# Nissan BlueBird T12 1.6L - twin carb setup



## Mafarrico (Dec 21, 2020)

Hello,
I'm the happy owner of an 1989 Nissan BlueBird T12 1.6L. I would like to improve a little bit the BHP output ... What would you suggest, regarding carb improvements ?

Thanks,

Nuno


----------



## rogoman (Dec 16, 2004)

Hopefully this link may be of some help for your quest:


Setting up and adjusting SU/Hitachi carbs on the Datsun Roadster


----------



## Mafarrico (Dec 21, 2020)

rogoman said:


> Hopefully this link may be of some help for your quest:
> 
> 
> Setting up and adjusting SU/Hitachi carbs on the Datsun Roadster


Thanks, Rogoman! what about replacing the original cabr with an dual barrel carb ? any experience with this kind of set up?


----------



## rogoman (Dec 16, 2004)

Mafarrico said:


> Thanks, Rogoman! what about replacing the original cabr with an dual barrel carb ? any experience with this kind of set up?

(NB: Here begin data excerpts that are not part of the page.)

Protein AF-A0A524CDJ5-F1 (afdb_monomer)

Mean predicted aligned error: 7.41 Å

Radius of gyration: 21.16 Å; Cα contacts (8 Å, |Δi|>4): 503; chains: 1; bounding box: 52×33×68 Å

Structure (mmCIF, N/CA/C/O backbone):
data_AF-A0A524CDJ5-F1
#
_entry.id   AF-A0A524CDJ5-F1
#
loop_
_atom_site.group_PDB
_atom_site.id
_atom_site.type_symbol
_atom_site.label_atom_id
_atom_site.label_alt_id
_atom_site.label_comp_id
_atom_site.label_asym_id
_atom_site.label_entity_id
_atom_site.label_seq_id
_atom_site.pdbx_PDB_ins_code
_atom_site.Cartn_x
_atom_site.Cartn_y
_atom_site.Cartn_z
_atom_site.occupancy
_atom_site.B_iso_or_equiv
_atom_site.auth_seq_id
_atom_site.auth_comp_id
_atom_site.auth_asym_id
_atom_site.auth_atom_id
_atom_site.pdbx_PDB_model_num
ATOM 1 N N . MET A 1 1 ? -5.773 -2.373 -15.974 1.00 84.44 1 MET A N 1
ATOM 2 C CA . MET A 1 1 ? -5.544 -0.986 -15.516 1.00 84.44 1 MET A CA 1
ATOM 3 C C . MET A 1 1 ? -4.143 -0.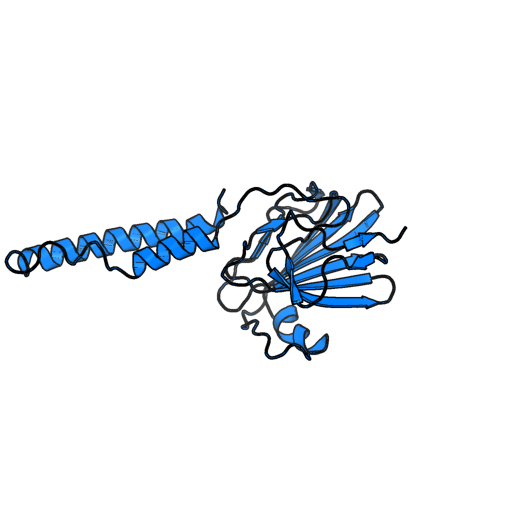908 -14.880 1.00 84.44 1 MET A C 1
ATOM 5 O O . MET A 1 1 ? -3.635 -1.943 -14.453 1.00 84.44 1 MET A O 1
ATOM 9 N N . PHE A 1 2 ? -3.459 0.239 -14.963 1.00 91.69 2 PHE A N 1
ATOM 10 C CA . PHE A 1 2 ? -2.012 0.401 -14.707 1.00 91.69 2 PHE A CA 1
ATOM 11 C C . PHE A 1 2 ? -1.757 1.672 -13.886 1.00 91.69 2 PHE A C 1
ATOM 13 O O . PHE A 1 2 ? -2.401 2.693 -14.138 1.00 91.69 2 PHE A O 1
ATOM 20 N N . ALA A 1 3 ? -0.835 1.622 -12.922 1.00 92.19 3 ALA A N 1
ATOM 21 C CA . ALA A 1 3 ? -0.477 2.784 -12.116 1.00 92.19 3 ALA A CA 1
ATOM 22 C C . ALA A 1 3 ? 0.322 3.792 -12.953 1.00 92.19 3 ALA A C 1
ATOM 24 O O . ALA A 1 3 ? 1.324 3.443 -13.578 1.00 92.19 3 ALA A O 1
ATOM 25 N N . LYS A 1 4 ? -0.091 5.065 -12.950 1.00 92.12 4 LYS A N 1
ATOM 26 C CA . LYS A 1 4 ? 0.523 6.116 -13.786 1.00 92.12 4 LYS A CA 1
ATOM 27 C C . LYS A 1 4 ? 2.012 6.300 -13.488 1.00 92.12 4 LYS A C 1
ATOM 29 O O . LYS A 1 4 ? 2.784 6.603 -14.390 1.00 92.12 4 LYS A O 1
ATOM 34 N N . GLU A 1 5 ? 2.423 6.065 -12.245 1.00 91.50 5 GLU A N 1
ATOM 35 C CA . GLU A 1 5 ? 3.819 6.107 -11.810 1.00 91.50 5 GLU A CA 1
ATOM 36 C C . GLU A 1 5 ? 4.700 5.102 -12.553 1.00 91.50 5 GLU A C 1
ATOM 38 O O . GLU A 1 5 ? 5.884 5.362 -12.757 1.00 91.50 5 GLU A O 1
ATOM 43 N N . GLY A 1 6 ? 4.127 3.986 -13.007 1.00 90.00 6 GLY A N 1
ATOM 44 C CA . GLY A 1 6 ? 4.849 2.992 -13.787 1.00 90.00 6 GLY A CA 1
ATOM 45 C C . GLY A 1 6 ? 5.358 3.526 -15.124 1.00 90.00 6 GLY A C 1
ATOM 46 O O . GLY A 1 6 ? 6.370 3.041 -15.625 1.00 90.00 6 GLY A O 1
ATOM 47 N N . LEU A 1 7 ? 4.732 4.573 -15.679 1.00 92.06 7 LEU A N 1
ATOM 48 C CA . LEU A 1 7 ? 5.165 5.182 -16.941 1.00 92.06 7 LEU A CA 1
ATOM 49 C C . LEU A 1 7 ? 6.563 5.798 -16.833 1.00 92.06 7 LEU A C 1
ATOM 51 O O . LEU A 1 7 ? 7.316 5.750 -17.805 1.00 92.06 7 LEU A O 1
ATOM 55 N N . TYR A 1 8 ? 6.947 6.287 -15.647 1.00 91.12 8 TYR A N 1
ATOM 56 C CA . TYR A 1 8 ? 8.297 6.802 -15.389 1.00 91.12 8 TYR A CA 1
ATOM 57 C C . TYR A 1 8 ? 9.384 5.718 -15.469 1.00 91.12 8 TYR A C 1
ATOM 59 O O . TYR A 1 8 ? 10.561 6.054 -15.543 1.00 91.12 8 TYR A O 1
ATOM 67 N N . PHE A 1 9 ? 9.008 4.435 -15.466 1.00 91.56 9 PHE A N 1
ATOM 68 C CA . PHE A 1 9 ? 9.925 3.298 -15.589 1.00 91.56 9 PHE A CA 1
ATOM 69 C C . PHE A 1 9 ? 9.810 2.627 -16.951 1.00 91.56 9 PHE A C 1
ATOM 71 O O . PHE A 1 9 ? 10.815 2.360 -17.607 1.00 91.56 9 PHE A O 1
ATOM 78 N N . VAL A 1 10 ? 8.575 2.405 -17.401 1.00 93.19 10 VAL A N 1
ATOM 79 C CA . VAL A 1 10 ? 8.294 1.716 -18.659 1.00 93.19 10 VAL A CA 1
ATOM 80 C C . VAL A 1 10 ? 8.798 2.529 -19.851 1.00 93.19 10 VAL A C 1
ATOM 82 O O . VAL A 1 10 ? 9.541 1.980 -20.662 1.00 93.19 10 VAL A O 1
ATOM 85 N N . ILE A 1 11 ? 8.489 3.830 -19.941 1.00 94.00 11 ILE A N 1
ATOM 86 C CA . ILE A 1 11 ? 8.873 4.646 -21.107 1.00 94.00 11 ILE A CA 1
ATOM 87 C C . ILE A 1 11 ? 10.401 4.725 -21.261 1.00 94.00 11 ILE A C 1
ATOM 89 O O . ILE A 1 11 ? 10.889 4.368 -22.336 1.00 94.00 11 ILE A O 1
ATOM 93 N N . PRO A 1 12 ? 11.188 5.094 -20.227 1.00 93.19 12 PRO A N 1
ATOM 94 C CA . PRO A 1 12 ? 12.645 5.084 -20.349 1.00 93.19 12 PRO A CA 1
ATOM 95 C C . PRO A 1 12 ? 13.205 3.703 -20.684 1.00 93.19 12 PRO A C 1
ATOM 97 O O . PRO A 1 12 ? 14.111 3.607 -21.505 1.00 93.19 12 PRO A O 1
ATOM 100 N N . SER A 1 13 ? 12.644 2.626 -20.114 1.00 92.00 13 SER A N 1
ATOM 101 C CA . SER A 1 13 ? 13.100 1.269 -20.435 1.00 92.00 13 SER A CA 1
ATOM 102 C C . SER A 1 13 ? 12.898 0.931 -21.917 1.00 92.00 13 SER A C 1
ATOM 104 O O . SER A 1 13 ? 13.793 0.362 -22.533 1.00 92.00 13 SER A O 1
ATOM 106 N N . ILE A 1 14 ? 11.775 1.337 -22.522 1.00 91.81 14 ILE A N 1
ATOM 107 C CA . ILE A 1 14 ? 11.508 1.126 -23.951 1.00 91.81 14 ILE A CA 1
ATOM 108 C C . ILE A 1 14 ? 12.477 1.948 -24.806 1.00 91.81 14 ILE A C 1
ATOM 110 O O . ILE A 1 14 ? 13.061 1.409 -25.740 1.00 91.81 14 ILE A O 1
ATOM 114 N N . ILE A 1 15 ? 12.695 3.224 -24.471 1.00 93.00 15 ILE A N 1
ATOM 115 C CA . ILE A 1 15 ? 13.627 4.096 -25.207 1.00 93.00 15 ILE A CA 1
ATOM 116 C C . ILE A 1 15 ? 15.044 3.512 -25.186 1.00 93.00 15 ILE A C 1
ATOM 118 O O . ILE A 1 15 ? 15.691 3.435 -26.228 1.00 93.00 15 ILE A O 1
ATOM 122 N N . ILE A 1 16 ? 15.506 3.050 -24.021 1.00 90.31 16 ILE A N 1
ATOM 123 C CA . ILE A 1 16 ? 16.819 2.414 -23.866 1.00 90.31 16 ILE A CA 1
ATOM 124 C C . ILE A 1 16 ? 16.905 1.130 -24.698 1.00 90.31 16 ILE A C 1
ATOM 126 O O . ILE A 1 16 ? 17.904 0.924 -25.383 1.00 90.31 16 ILE A O 1
ATOM 130 N N . ASN A 1 17 ? 15.858 0.296 -24.693 1.00 87.56 17 ASN A N 1
ATOM 131 C CA . ASN A 1 17 ? 15.793 -0.896 -25.543 1.00 87.56 17 ASN A CA 1
ATOM 132 C C . ASN A 1 17 ? 15.937 -0.534 -27.028 1.00 87.56 17 ASN A C 1
ATOM 134 O O . ASN A 1 17 ? 16.791 -1.095 -27.709 1.00 87.56 17 ASN A O 1
ATOM 138 N N . VAL A 1 18 ? 15.151 0.429 -27.519 1.00 87.44 18 VAL A N 1
ATOM 139 C CA . VAL A 1 18 ? 15.197 0.865 -28.925 1.00 87.44 18 VAL A CA 1
ATOM 140 C C . VAL A 1 18 ? 16.573 1.423 -29.281 1.00 87.44 18 VAL A C 1
ATOM 142 O O . VAL A 1 18 ? 17.119 1.065 -30.325 1.00 87.44 18 VAL A O 1
ATOM 145 N N . PHE A 1 19 ? 17.154 2.257 -28.415 1.00 88.44 19 PHE A N 1
ATOM 146 C CA . PHE A 1 19 ? 18.473 2.849 -28.635 1.00 88.44 19 PHE A CA 1
ATO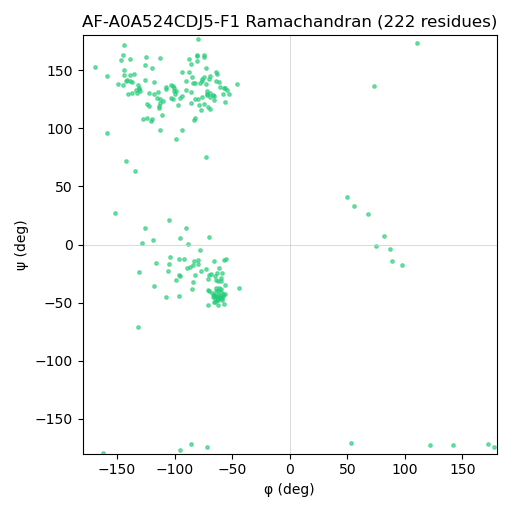M 147 C C . PHE A 1 19 ? 19.565 1.782 -28.718 1.00 88.44 19 PHE A C 1
ATOM 149 O O . PHE A 1 19 ? 20.350 1.789 -29.660 1.00 88.44 19 PHE A O 1
ATOM 156 N N . ILE A 1 20 ? 19.585 0.839 -27.774 1.00 83.75 20 ILE A N 1
ATOM 157 C CA . ILE A 1 20 ? 20.568 -0.247 -27.748 1.00 83.75 20 ILE A CA 1
ATOM 158 C C . ILE A 1 20 ? 20.407 -1.133 -28.981 1.00 83.75 20 ILE A C 1
ATOM 160 O O . ILE A 1 20 ? 21.386 -1.371 -29.678 1.00 83.75 20 ILE A O 1
ATOM 164 N N . ILE A 1 21 ? 19.187 -1.558 -29.316 1.00 80.00 21 ILE A N 1
ATOM 165 C CA . ILE A 1 21 ? 18.941 -2.372 -30.516 1.00 80.00 21 ILE A CA 1
ATOM 166 C C . ILE A 1 21 ? 19.415 -1.638 -31.776 1.00 80.00 21 ILE A C 1
ATOM 168 O O . ILE A 1 21 ? 20.098 -2.227 -32.610 1.00 80.00 21 ILE A O 1
ATOM 172 N N . SER A 1 22 ? 19.109 -0.345 -31.898 1.00 82.31 22 SER A N 1
ATOM 173 C CA . SER A 1 22 ? 19.525 0.471 -33.045 1.00 82.31 22 SER A CA 1
ATOM 174 C C . SER A 1 22 ? 21.044 0.640 -33.111 1.00 82.31 22 SER A C 1
ATOM 176 O O . SER A 1 22 ? 21.625 0.485 -34.181 1.00 82.31 22 SER A O 1
ATOM 178 N N . PHE A 1 23 ? 21.696 0.902 -31.974 1.00 83.62 23 PHE A N 1
ATOM 179 C CA . PHE A 1 23 ? 23.149 1.038 -31.877 1.00 83.62 23 PHE A CA 1
ATOM 180 C C . PHE A 1 23 ? 23.865 -0.260 -32.254 1.00 83.62 23 PHE A C 1
ATOM 182 O O . PHE A 1 23 ? 24.793 -0.229 -33.054 1.00 83.62 23 PHE A O 1
ATOM 189 N N . PHE A 1 24 ? 23.409 -1.401 -31.731 1.00 78.00 24 PHE A N 1
ATOM 190 C CA . PHE A 1 24 ? 23.964 -2.705 -32.082 1.00 78.00 24 PHE A CA 1
ATOM 191 C C . PHE A 1 24 ? 23.709 -3.029 -33.559 1.00 78.00 24 PHE A C 1
ATOM 193 O O . PHE A 1 24 ? 24.641 -3.399 -34.260 1.00 78.00 24 PHE A O 1
ATOM 200 N N . ASN A 1 25 ? 22.497 -2.824 -34.080 1.00 76.38 25 ASN A N 1
ATOM 201 C CA . ASN A 1 25 ? 22.231 -3.050 -35.504 1.00 76.38 25 ASN A CA 1
ATOM 202 C C . ASN A 1 25 ? 23.145 -2.199 -36.400 1.00 76.38 25 ASN A C 1
ATOM 204 O O . ASN A 1 25 ? 23.676 -2.722 -37.371 1.00 76.38 25 ASN A O 1
ATOM 208 N N . TRP A 1 26 ? 23.371 -0.926 -36.060 1.00 80.12 26 TRP A N 1
ATOM 209 C CA . TRP A 1 26 ? 24.296 -0.053 -36.787 1.00 80.12 26 TRP A CA 1
ATOM 210 C C . TRP A 1 26 ? 25.758 -0.511 -36.664 1.00 80.12 26 TRP A C 1
ATOM 212 O O . TRP A 1 26 ? 26.429 -0.684 -37.674 1.00 80.12 26 TRP A O 1
ATOM 222 N N . PHE A 1 27 ? 26.235 -0.775 -35.444 1.00 73.50 27 PHE A N 1
ATOM 223 C CA . PHE A 1 27 ? 27.619 -1.183 -35.175 1.00 73.50 27 PHE A CA 1
ATOM 224 C C . PHE A 1 27 ? 27.972 -2.540 -35.804 1.00 73.50 27 PHE A C 1
ATOM 226 O O . PHE A 1 27 ? 29.082 -2.746 -36.288 1.00 73.50 27 PHE A O 1
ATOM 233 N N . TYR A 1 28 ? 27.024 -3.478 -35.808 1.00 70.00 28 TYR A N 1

Naw, can't help you there. My experience goes back in time to Holley carbs that I used to build/tune for Detroit iron. Today it's fuel injection.


----------



## Mafarrico (Dec 21, 2020)

rogoman said:


> Naw, can't help you there. My experience goes back in time to Holley carbs that I used to build/tune for Detroit iron. Today it's fuel injection.


Ok, thanks!  I'll keep digging and try to sort this out.


----------



## smj999smj (Jan 1, 2006)

One thing that always works on Nissan engines for a little more power is to advance the ignition timing 3-5 degrees over the factory spec; if it starts to ping, back off a little. As far as the carb, some people go with Webers, but the Hitachi carbs are actually pretty good. You could experiment with drilling out the main fuel jets a little.


----------



## rogoman (Dec 16, 2004)

One nice thing about the holley carbs that I used to work on is that the metering blocks had screw-in main jets, screw-in power valves, screw-in air bleeders and even screw-in idle air bleeders. The floats were adjustable with a screw on top of the fuel bowls and a cap screw on the side that can be removed to watch the fuel level when adjusting it. You could even adjust the pumpers for the squirters. So they were so easy to tune. I used to go to junk yards and pick up holley carbs of various CFM ratings, clean them up and build good functional carbs.


----------



## smj999smj (Jan 1, 2006)

Rogoman...that carb might be a little much for his 1.6L!  But, seriously, though....the problem with a Holley is that you'll probably have a hard time adapting it to the intake manifold. One would have a much better chance getting a Weber kit to fit it, if one insisted on getting rid of the stock Hitachi carb. The other thing is that unless we are going to be doing a lot more work, especially in the camshaft department, swapping to a different or larger carb probably isn't going to do to much and may actually hinder performance. Too big of a carb and the engine will bog down on you. Nissan engineers were pretty good at engines back in those days, as well as matching them up to transmissions, gear ratios, etc. Don't expect to do a little to get a lot of performance increase out of a GA16 engine. Go one size up on the main jets, if you wish, tweak the ignition timing, use premium gas and call it a day, IMO, leaving the rest of your money in your wallet.


----------



## rogoman (Dec 16, 2004)

smj999smj said:


> Rogoman...that carb might be a little much for his 1.6L!  But, seriously, though....the problem with a Holley is that you'll probably have a hard time adapting it to the intake manifold. One would have a much better chance getting a Weber kit to fit it, if one insisted on getting rid of the stock Hitachi carb. The other thing is that unless we are going to be doing a lot more work, especially in the camshaft department, swapping to a different or larger carb probably isn't going to do to much and may actually hinder performance. Too big of a carb and the engine will bog down on you. Nissan engineers were pretty good at engines back in those days, as well as matching them up to transmissions, gear ratios, etc. Don't expect to do a little to get a lot of performance increase out of a GA16 engine. Go one size up on the main jets, if you wish, tweak the ignition timing, use premium gas and call it a day, IMO, leaving the rest of your money in your wallet.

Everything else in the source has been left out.